#### TASK TO COMPLETE
Please print the entries below exactly, from the line with "ATOM 13 O O" through the line with "ATOM 25 C CA", including both of those lines and leaving out all others.
┌──
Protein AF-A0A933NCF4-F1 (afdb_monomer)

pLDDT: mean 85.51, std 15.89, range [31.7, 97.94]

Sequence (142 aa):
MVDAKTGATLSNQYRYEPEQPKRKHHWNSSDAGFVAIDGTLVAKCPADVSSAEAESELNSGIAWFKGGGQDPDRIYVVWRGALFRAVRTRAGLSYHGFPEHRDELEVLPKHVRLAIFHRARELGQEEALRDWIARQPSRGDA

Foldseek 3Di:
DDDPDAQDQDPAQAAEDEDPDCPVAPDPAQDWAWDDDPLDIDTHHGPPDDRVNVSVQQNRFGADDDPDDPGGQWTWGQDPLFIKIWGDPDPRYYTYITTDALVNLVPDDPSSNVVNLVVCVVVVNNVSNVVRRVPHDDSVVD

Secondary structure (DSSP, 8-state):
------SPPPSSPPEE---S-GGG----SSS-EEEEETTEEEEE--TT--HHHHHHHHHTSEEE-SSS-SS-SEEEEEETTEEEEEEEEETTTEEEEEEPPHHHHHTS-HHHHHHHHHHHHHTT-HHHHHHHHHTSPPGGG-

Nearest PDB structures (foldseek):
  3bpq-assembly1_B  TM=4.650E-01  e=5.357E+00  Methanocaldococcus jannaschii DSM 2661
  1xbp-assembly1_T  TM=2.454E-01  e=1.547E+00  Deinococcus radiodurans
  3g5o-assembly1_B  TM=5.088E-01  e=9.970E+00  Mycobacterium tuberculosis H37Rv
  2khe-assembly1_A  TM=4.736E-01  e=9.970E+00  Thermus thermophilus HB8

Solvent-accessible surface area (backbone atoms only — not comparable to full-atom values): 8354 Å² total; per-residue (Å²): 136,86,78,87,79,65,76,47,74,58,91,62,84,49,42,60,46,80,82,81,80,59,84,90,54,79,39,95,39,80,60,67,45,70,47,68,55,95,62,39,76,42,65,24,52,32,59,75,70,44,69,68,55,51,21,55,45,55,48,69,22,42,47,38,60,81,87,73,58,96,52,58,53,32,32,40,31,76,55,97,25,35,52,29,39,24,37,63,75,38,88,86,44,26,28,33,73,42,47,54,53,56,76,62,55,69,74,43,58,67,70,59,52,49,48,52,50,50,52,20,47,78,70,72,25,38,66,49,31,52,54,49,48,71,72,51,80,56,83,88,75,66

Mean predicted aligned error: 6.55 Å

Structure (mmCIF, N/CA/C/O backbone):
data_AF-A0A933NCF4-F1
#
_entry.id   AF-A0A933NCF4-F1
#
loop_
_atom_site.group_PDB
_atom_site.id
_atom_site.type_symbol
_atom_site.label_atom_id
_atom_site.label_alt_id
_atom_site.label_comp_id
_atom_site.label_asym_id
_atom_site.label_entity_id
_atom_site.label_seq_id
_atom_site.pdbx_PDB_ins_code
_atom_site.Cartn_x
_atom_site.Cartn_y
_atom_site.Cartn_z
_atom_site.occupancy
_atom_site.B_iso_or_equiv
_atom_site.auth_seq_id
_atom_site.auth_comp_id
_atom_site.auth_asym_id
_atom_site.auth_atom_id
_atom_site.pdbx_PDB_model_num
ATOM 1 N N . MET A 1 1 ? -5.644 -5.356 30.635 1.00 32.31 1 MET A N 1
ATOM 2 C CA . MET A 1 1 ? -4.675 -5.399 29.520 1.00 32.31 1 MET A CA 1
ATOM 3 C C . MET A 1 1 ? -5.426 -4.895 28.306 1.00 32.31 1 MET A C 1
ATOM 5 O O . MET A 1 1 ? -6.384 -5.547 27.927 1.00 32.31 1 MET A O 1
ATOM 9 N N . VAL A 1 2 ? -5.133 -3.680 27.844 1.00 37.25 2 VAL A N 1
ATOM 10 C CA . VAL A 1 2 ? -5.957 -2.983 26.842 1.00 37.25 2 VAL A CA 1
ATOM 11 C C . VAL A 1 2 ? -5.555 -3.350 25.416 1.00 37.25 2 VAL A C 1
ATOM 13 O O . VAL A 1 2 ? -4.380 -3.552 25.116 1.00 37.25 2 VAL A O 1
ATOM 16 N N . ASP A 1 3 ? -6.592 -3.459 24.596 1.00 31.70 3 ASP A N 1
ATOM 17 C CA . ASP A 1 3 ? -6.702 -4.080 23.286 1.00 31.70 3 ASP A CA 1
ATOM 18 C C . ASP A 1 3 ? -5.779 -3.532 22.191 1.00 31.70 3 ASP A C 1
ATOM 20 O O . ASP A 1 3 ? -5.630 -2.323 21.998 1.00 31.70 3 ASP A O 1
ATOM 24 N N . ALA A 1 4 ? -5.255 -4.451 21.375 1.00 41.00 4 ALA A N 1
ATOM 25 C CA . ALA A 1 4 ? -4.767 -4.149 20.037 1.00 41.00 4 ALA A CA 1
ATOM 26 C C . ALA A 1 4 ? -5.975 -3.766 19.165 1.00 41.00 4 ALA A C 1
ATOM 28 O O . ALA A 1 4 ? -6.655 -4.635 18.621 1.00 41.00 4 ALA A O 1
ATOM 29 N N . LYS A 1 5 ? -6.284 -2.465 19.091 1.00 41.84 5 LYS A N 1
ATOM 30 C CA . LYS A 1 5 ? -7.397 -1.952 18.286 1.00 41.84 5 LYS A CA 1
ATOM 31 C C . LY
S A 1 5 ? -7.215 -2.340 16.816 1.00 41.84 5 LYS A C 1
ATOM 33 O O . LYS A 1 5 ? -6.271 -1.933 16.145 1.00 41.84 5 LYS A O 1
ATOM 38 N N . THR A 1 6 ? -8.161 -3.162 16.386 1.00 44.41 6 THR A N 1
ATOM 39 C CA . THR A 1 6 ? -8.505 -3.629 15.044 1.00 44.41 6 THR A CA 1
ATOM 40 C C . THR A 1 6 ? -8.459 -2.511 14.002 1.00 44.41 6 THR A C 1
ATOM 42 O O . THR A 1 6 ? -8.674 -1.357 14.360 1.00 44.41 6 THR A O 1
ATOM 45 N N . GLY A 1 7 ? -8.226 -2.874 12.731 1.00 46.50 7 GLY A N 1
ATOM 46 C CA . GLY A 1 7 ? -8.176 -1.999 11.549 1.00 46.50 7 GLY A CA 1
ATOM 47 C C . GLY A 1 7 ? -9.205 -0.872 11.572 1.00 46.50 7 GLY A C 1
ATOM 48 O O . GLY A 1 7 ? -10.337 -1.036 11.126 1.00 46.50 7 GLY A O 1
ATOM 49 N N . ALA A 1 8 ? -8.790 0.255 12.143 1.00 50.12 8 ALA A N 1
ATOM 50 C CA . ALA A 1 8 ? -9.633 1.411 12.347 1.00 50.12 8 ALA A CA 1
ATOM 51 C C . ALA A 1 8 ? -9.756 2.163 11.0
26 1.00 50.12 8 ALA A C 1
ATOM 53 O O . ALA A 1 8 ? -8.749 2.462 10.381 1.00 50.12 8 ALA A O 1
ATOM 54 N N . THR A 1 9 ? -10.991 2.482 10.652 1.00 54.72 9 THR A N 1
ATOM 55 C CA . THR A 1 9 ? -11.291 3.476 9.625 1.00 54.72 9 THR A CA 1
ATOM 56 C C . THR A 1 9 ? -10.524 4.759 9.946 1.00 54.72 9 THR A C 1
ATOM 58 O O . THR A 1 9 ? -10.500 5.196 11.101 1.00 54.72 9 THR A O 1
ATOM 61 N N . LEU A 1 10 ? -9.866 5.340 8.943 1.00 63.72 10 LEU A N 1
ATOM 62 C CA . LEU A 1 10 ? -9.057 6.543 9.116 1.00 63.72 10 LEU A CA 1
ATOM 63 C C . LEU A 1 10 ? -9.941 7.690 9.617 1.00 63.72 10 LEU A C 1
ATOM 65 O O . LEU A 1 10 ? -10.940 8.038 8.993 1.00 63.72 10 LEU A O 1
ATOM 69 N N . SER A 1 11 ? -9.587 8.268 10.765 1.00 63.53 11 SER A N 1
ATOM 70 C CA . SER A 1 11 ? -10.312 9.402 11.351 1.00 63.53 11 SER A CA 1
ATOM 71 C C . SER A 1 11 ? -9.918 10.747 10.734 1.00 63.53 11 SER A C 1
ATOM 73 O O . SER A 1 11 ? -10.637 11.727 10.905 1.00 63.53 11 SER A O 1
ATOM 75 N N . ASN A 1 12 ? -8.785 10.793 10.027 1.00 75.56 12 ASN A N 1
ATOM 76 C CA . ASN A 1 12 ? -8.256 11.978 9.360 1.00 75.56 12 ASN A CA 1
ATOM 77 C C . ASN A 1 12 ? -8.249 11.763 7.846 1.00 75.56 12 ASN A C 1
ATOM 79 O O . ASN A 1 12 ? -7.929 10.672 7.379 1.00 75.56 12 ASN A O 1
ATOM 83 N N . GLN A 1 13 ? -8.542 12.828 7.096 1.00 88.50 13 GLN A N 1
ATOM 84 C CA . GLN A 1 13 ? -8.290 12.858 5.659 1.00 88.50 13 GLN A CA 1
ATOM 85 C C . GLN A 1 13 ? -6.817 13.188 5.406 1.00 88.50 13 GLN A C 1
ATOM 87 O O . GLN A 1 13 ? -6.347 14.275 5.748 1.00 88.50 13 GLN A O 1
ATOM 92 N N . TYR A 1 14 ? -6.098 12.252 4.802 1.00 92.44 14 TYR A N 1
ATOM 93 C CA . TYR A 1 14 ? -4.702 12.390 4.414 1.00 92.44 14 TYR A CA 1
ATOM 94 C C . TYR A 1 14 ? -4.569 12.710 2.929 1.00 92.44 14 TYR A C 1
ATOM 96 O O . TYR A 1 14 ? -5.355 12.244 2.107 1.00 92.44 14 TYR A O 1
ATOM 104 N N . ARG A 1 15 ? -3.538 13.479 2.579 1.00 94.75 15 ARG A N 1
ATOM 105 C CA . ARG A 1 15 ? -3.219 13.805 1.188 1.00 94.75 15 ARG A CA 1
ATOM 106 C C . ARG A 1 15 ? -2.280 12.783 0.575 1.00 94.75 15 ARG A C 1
└──
#### EXPECTED ANSWER
ATOM 13 O O . VAL A 1 2 ? -4.380 -3.552 25.116 1.00 37.25 2 VAL A O 1
ATOM 16 N N . ASP A 1 3 ? -6.592 -3.459 24.596 1.00 31.70 3 ASP A N 1
ATOM 17 C CA . ASP A 1 3 ? -6.702 -4.080 23.286 1.00 31.70 3 ASP A CA 1
ATOM 18 C C . ASP A 1 3 ? -5.779 -3.532 22.191 1.00 31.70 3 ASP A C 1
ATOM 20 O O . ASP A 1 3 ? -5.630 -2.323 21.998 1.00 31.70 3 ASP A O 1
ATOM 24 N N . ALA A 1 4 ? -5.255 -4.451 21.375 1.00 41.00 4 ALA A N 1
ATOM 25 C CA . ALA A 1 4 ? -4.767 -4.149 20.037 1.00 41.00 4 ALA A CA 1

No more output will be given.